#### ACTIVITY
Transcribe the listing verbatim, please, with images dropped.

#### MATERIAL PROVIDED
——

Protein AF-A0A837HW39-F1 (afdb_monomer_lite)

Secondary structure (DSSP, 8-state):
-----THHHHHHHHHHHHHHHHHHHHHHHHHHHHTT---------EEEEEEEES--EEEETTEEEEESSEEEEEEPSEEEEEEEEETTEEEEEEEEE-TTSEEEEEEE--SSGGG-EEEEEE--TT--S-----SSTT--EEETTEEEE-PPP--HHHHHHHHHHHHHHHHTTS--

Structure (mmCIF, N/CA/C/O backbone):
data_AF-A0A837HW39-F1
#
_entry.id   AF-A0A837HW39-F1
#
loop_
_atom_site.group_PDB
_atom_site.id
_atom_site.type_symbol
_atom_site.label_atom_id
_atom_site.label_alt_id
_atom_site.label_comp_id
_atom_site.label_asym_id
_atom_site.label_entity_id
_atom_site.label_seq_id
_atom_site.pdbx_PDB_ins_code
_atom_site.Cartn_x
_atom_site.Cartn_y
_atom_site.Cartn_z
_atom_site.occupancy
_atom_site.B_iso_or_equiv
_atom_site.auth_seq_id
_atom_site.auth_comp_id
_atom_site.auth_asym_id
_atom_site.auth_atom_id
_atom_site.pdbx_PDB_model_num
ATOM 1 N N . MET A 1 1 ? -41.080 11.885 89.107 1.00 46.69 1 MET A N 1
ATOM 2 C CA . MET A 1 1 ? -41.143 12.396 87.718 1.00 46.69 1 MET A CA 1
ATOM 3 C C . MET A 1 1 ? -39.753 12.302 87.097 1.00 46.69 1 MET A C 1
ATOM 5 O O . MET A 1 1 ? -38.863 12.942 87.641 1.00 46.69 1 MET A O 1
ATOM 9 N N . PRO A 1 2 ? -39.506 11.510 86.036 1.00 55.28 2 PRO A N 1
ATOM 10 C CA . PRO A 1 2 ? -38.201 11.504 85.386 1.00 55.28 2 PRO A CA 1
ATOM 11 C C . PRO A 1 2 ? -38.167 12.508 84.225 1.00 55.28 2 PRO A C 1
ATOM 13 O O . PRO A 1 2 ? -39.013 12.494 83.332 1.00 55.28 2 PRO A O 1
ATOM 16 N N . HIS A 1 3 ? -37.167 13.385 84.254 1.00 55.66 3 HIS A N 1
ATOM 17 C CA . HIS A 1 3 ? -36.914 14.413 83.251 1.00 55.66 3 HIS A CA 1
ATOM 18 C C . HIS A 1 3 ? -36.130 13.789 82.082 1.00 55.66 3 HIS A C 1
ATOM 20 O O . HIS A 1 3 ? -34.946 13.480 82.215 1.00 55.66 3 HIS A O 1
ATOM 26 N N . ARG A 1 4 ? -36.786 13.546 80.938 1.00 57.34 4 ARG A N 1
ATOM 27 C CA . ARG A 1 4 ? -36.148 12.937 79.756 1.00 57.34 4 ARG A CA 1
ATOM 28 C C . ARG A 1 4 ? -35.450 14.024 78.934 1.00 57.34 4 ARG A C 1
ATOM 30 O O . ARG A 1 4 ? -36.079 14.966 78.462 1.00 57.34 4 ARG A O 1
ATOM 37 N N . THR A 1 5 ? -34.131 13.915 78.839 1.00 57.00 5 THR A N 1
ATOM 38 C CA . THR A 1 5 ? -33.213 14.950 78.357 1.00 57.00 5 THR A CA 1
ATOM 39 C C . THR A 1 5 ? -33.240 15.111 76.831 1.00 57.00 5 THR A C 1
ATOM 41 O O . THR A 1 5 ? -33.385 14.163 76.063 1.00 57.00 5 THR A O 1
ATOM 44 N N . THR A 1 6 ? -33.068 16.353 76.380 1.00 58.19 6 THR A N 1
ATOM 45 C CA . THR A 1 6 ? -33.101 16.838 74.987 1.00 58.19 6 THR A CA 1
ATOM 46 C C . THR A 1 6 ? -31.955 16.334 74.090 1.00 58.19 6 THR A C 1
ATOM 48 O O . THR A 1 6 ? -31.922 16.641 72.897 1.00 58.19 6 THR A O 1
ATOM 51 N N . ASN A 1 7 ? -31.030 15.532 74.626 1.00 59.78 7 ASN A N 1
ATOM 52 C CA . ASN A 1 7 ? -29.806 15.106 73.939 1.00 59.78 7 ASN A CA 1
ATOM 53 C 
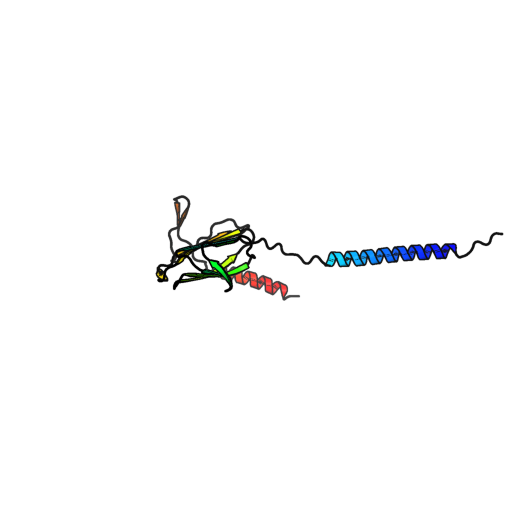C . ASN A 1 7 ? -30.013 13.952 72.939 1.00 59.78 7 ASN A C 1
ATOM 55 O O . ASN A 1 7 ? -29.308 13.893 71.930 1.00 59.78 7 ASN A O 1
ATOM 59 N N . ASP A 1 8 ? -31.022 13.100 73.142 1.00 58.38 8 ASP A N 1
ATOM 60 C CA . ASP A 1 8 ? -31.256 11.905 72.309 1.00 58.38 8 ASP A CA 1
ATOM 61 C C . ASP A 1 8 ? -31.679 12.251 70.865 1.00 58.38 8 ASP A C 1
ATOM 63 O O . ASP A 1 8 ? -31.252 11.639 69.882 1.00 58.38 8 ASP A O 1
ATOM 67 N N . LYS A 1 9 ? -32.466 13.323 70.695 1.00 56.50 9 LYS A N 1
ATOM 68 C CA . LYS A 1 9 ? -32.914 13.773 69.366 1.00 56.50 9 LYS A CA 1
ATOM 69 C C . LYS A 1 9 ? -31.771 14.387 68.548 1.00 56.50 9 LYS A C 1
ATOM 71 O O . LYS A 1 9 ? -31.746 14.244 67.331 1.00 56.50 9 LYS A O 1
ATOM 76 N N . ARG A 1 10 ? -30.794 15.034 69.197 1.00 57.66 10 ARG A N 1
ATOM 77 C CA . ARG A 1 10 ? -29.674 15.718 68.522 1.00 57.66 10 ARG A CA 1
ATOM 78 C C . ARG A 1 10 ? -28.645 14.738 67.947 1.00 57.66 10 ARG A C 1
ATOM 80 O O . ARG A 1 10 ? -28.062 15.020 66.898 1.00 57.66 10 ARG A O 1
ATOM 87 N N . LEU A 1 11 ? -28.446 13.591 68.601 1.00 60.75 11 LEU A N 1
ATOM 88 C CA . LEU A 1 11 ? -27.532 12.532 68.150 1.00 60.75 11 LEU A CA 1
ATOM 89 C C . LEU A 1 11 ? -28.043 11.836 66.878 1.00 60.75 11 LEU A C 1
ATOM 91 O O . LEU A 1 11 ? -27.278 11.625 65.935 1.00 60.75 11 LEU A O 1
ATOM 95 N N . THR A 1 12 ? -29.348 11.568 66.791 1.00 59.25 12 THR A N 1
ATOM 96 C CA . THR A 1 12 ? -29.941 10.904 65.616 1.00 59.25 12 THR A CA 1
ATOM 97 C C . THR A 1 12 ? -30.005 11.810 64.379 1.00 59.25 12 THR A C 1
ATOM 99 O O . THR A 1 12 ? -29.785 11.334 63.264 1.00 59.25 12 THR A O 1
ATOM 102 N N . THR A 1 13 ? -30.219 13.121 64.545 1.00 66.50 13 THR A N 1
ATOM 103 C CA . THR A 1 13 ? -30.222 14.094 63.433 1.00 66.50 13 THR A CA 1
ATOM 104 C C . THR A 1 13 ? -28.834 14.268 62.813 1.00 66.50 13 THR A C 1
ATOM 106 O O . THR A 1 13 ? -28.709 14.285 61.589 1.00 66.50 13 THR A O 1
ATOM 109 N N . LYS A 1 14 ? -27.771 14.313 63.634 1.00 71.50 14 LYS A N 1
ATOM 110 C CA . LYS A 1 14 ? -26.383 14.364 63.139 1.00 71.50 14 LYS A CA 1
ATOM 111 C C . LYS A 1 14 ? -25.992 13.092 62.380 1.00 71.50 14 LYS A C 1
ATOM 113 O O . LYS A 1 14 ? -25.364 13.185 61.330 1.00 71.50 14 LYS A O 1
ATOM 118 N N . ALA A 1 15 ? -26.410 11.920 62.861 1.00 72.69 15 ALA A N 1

——

#### REPLY TO THE EXERCISE
Protein AF-A0A837HW39-F1 (afdb_monomer_lite)

Secondary structure (DSSP, 8-state):
-----THHHHHHHHHHHHHHHHHHHHHHHHHHHHTT---------EEEEEEEES--EEEETTEEEEESSEEEEEEPSEEEEEEEEETTEEEEEEEEE-TTSEEEEEEE--SSGGG-EEEEEE--TT--S-----SSTT--EEETTEEEE-PPP--HHHHHHHHHHHHHHHHTTS--

Structure (mmCIF, N/CA/C/O backbone):
data_AF-A0A837HW39-F1
#
_entry.id   AF-A0A837HW39-F1
#
loop_
_atom_site.group_PDB
_atom_site.id
_atom_site.type_symbol
_atom_site.label_atom_id
_atom_site.label_alt_id
_atom_site.label_comp_id
_atom_site.label_asym_id
_atom_site.label_entity_id
_atom_site.label_seq_id
_atom_site.pdbx_PDB_ins_code
_atom_site.Cartn_x
_atom_site.Cartn_y
_atom_site.Cartn_z
_atom_site.occupancy
_atom_site.B_iso_or_equiv
_atom_site.auth_seq_id
_atom_site.auth_comp_id
_atom_site.auth_asym_id
_atom_site.auth_atom_id
_atom_site.pdbx_PDB_model_num
ATOM 1 N N . MET A 1 1 ? -41.080 11.885 89.107 1.00 46.69 1 MET A N 1
ATOM 2 C CA . MET A 1 1 ? -41.143 12.396 87.718 1.00 46.69 1 MET A CA 1
ATOM 3 C C . MET A 1 1 ? -39.753 12.302 87.097 1.00 46.69 1 MET A C 1
ATOM 5 O O . MET A 1 1 ? -38.863 12.942 87.641 1.00 46.69 1 MET A O 1
ATOM 9 N N . PRO A 1 2 ? -39.506 11.510 86.036 1.00 55.28 2 PRO A N 1
ATOM 10 C CA . PRO A 1 2 ? -38.201 11.504 85.386 1.00 55.28 2 PRO A CA 1
ATOM 11 C C . PRO A 1 2 ? -38.167 12.508 84.225 1.00 55.28 2 PRO A C 1
ATOM 13 O O . PRO A 1 2 ? -39.013 12.494 83.332 1.00 55.28 2 PRO A O 1
ATOM 16 N N . HIS A 1 3 ? -37.167 13.385 84.254 1.00 55.66 3 HIS A N 1
ATOM 17 C CA . HIS A 1 3 ? -36.914 14.413 83.251 1.00 55.66 3 HIS A CA 1
ATOM 18 C C . HIS A 1 3 ? -36.130 13.789 82.082 1.00 55.66 3 HIS A C 1
ATOM 20 O O . HIS A 1 3 ? -34.946 13.480 82.215 1.00 55.66 3 HIS A O 1
ATOM 26 N N . ARG A 1 4 ? -36.786 13.546 80.938 1.00 57.34 4 ARG A N 1
ATOM 27 C CA . ARG A 1 4 ? -36.148 12.937 79.756 1.00 57.34 4 ARG A CA 1
ATOM 28 C C . ARG A 1 4 ? -35.450 14.024 78.934 1.00 57.34 4 ARG A C 1
ATOM 30 O O . ARG A 1 4 ? -36.079 14.966 78.462 1.00 57.34 4 ARG A O 1
ATOM 37 N N . THR A 1 5 ? -34.131 13.915 78.839 1.00 57.00 5 THR A N 1
ATOM 38 C CA . THR A 1 5 ? -33.213 14.950 78.357 1.00 57.00 5 THR A CA 1
ATOM 39 C C . THR A 1 5 ? -33.240 15.111 76.831 1.00 57.00 5 THR A C 1
ATOM 41 O O . THR A 1 5 ? -33.385 14.163 76.063 1.00 57.00 5 THR A O 1
ATOM 44 N N . THR A 1 6 ? -33.068 16.353 76.380 1.00 58.19 6 THR A N 1
ATOM 45 C CA . THR A 1 6 ? -33.101 16.838 74.987 1.00 58.19 6 THR A CA 1
ATOM 46 C C . THR A 1 6 ? -31.955 16.334 74.090 1.00 58.19 6 THR A C 1
ATOM 48 O O . THR A 1 6 ? -31.922 16.641 72.897 1.00 58.19 6 THR A O 1
ATOM 51 N N . ASN A 1 7 ? -31.030 15.532 74.626 1.00 59.78 7 ASN A N 1
ATOM 52 C CA . ASN A 1 7 ? -29.806 15.106 73.939 1.00 59.78 7 ASN A CA 1
ATOM 53 C 
C . ASN A 1 7 ? -30.013 13.952 72.939 1.00 59.78 7 ASN A C 1
ATOM 55 O O . ASN A 1 7 ? -29.308 13.893 71.930 1.00 59.78 7 ASN A O 1
ATOM 59 N N . ASP A 1 8 ? -31.022 13.100 73.142 1.00 58.38 8 ASP A N 1
ATOM 60 C CA . ASP A 1 8 ? -31.256 11.905 72.309 1.00 58.38 8 ASP A CA 1
ATOM 61 C C . ASP A 1 8 ? -31.679 12.251 70.865 1.00 58.38 8 ASP A C 1
ATOM 63 O O . ASP A 1 8 ? -31.252 11.639 69.882 1.00 58.38 8 ASP A O 1
ATOM 67 N N . LYS A 1 9 ? -32.466 13.323 70.695 1.00 56.50 9 LYS A N 1
ATOM 68 C CA . LYS A 1 9 ? -32.914 13.773 69.366 1.00 56.50 9 LYS A CA 1
ATOM 69 C C . LYS A 1 9 ? -31.771 14.387 68.548 1.00 56.50 9 LYS A C 1
ATOM 71 O O . LYS A 1 9 ? -31.746 14.244 67.331 1.00 56.50 9 LYS A O 1
ATOM 76 N N . ARG A 1 10 ? -30.794 15.034 69.197 1.00 57.66 10 ARG A N 1
ATOM 77 C CA . ARG A 1 10 ? -29.674 15.718 68.522 1.00 57.66 10 ARG A CA 1
ATOM 78 C C . ARG A 1 10 ? -28.645 14.738 67.947 1.00 57.66 10 ARG A C 1
ATOM 80 O O . ARG A 1 10 ? -28.062 15.020 66.898 1.00 57.66 10 ARG A O 1
ATOM 87 N N . LEU A 1 11 ? -28.446 13.591 68.601 1.00 60.75 11 LEU A N 1
ATOM 88 C CA . LEU A 1 11 ? -27.532 12.532 68.150 1.00 60.75 11 LEU A CA 1
ATOM 89 C C . LEU A 1 11 ? -28.043 11.836 66.878 1.00 60.75 11 LEU A C 1
ATOM 91 O O . LEU A 1 11 ? -27.278 11.625 65.935 1.00 60.75 11 LEU A O 1
ATOM 95 N N . THR A 1 12 ? -29.348 11.568 66.791 1.00 59.25 12 THR A N 1
ATOM 96 C CA . THR A 1 12 ? -29.941 10.904 65.616 1.00 59.25 12 THR A CA 1
ATOM 97 C C . THR A 1 12 ? -30.005 11.810 64.379 1.00 59.25 12 THR A C 1
ATOM 99 O O . THR A 1 12 ? -29.785 11.334 63.264 1.00 59.25 12 THR A O 1
ATOM 102 N N . THR A 1 13 ? -30.219 13.121 64.545 1.00 66.50 13 THR A N 1
ATOM 103 C CA . THR A 1 13 ? -30.222 14.094 63.433 1.00 66.50 13 THR A CA 1
ATOM 104 C C . THR A 1 13 ? -28.834 14.268 62.813 1.00 66.50 13 THR A C 1
ATOM 106 O O . THR A 1 13 ? -28.709 14.285 61.589 1.00 66.50 13 THR A O 1
ATOM 109 N N . LYS A 1 14 ? -27.771 14.313 63.634 1.00 71.50 14 LYS A N 1
ATOM 110 C CA . LYS A 1 14 ? -26.383 14.364 63.139 1.00 71.50 14 LYS A CA 1
ATOM 111 C C . LYS A 1 14 ? -25.992 13.092 62.380 1.00 71.50 14 LYS A C 1
ATOM 113 O O . LYS A 1 14 ? -25.364 13.185 61.330 1.00 71.50 14 LYS A O 1
ATOM 118 N N . ALA A 1 15 ? -26.410 11.920 62.861 1.00 72.69 15 ALA A N 1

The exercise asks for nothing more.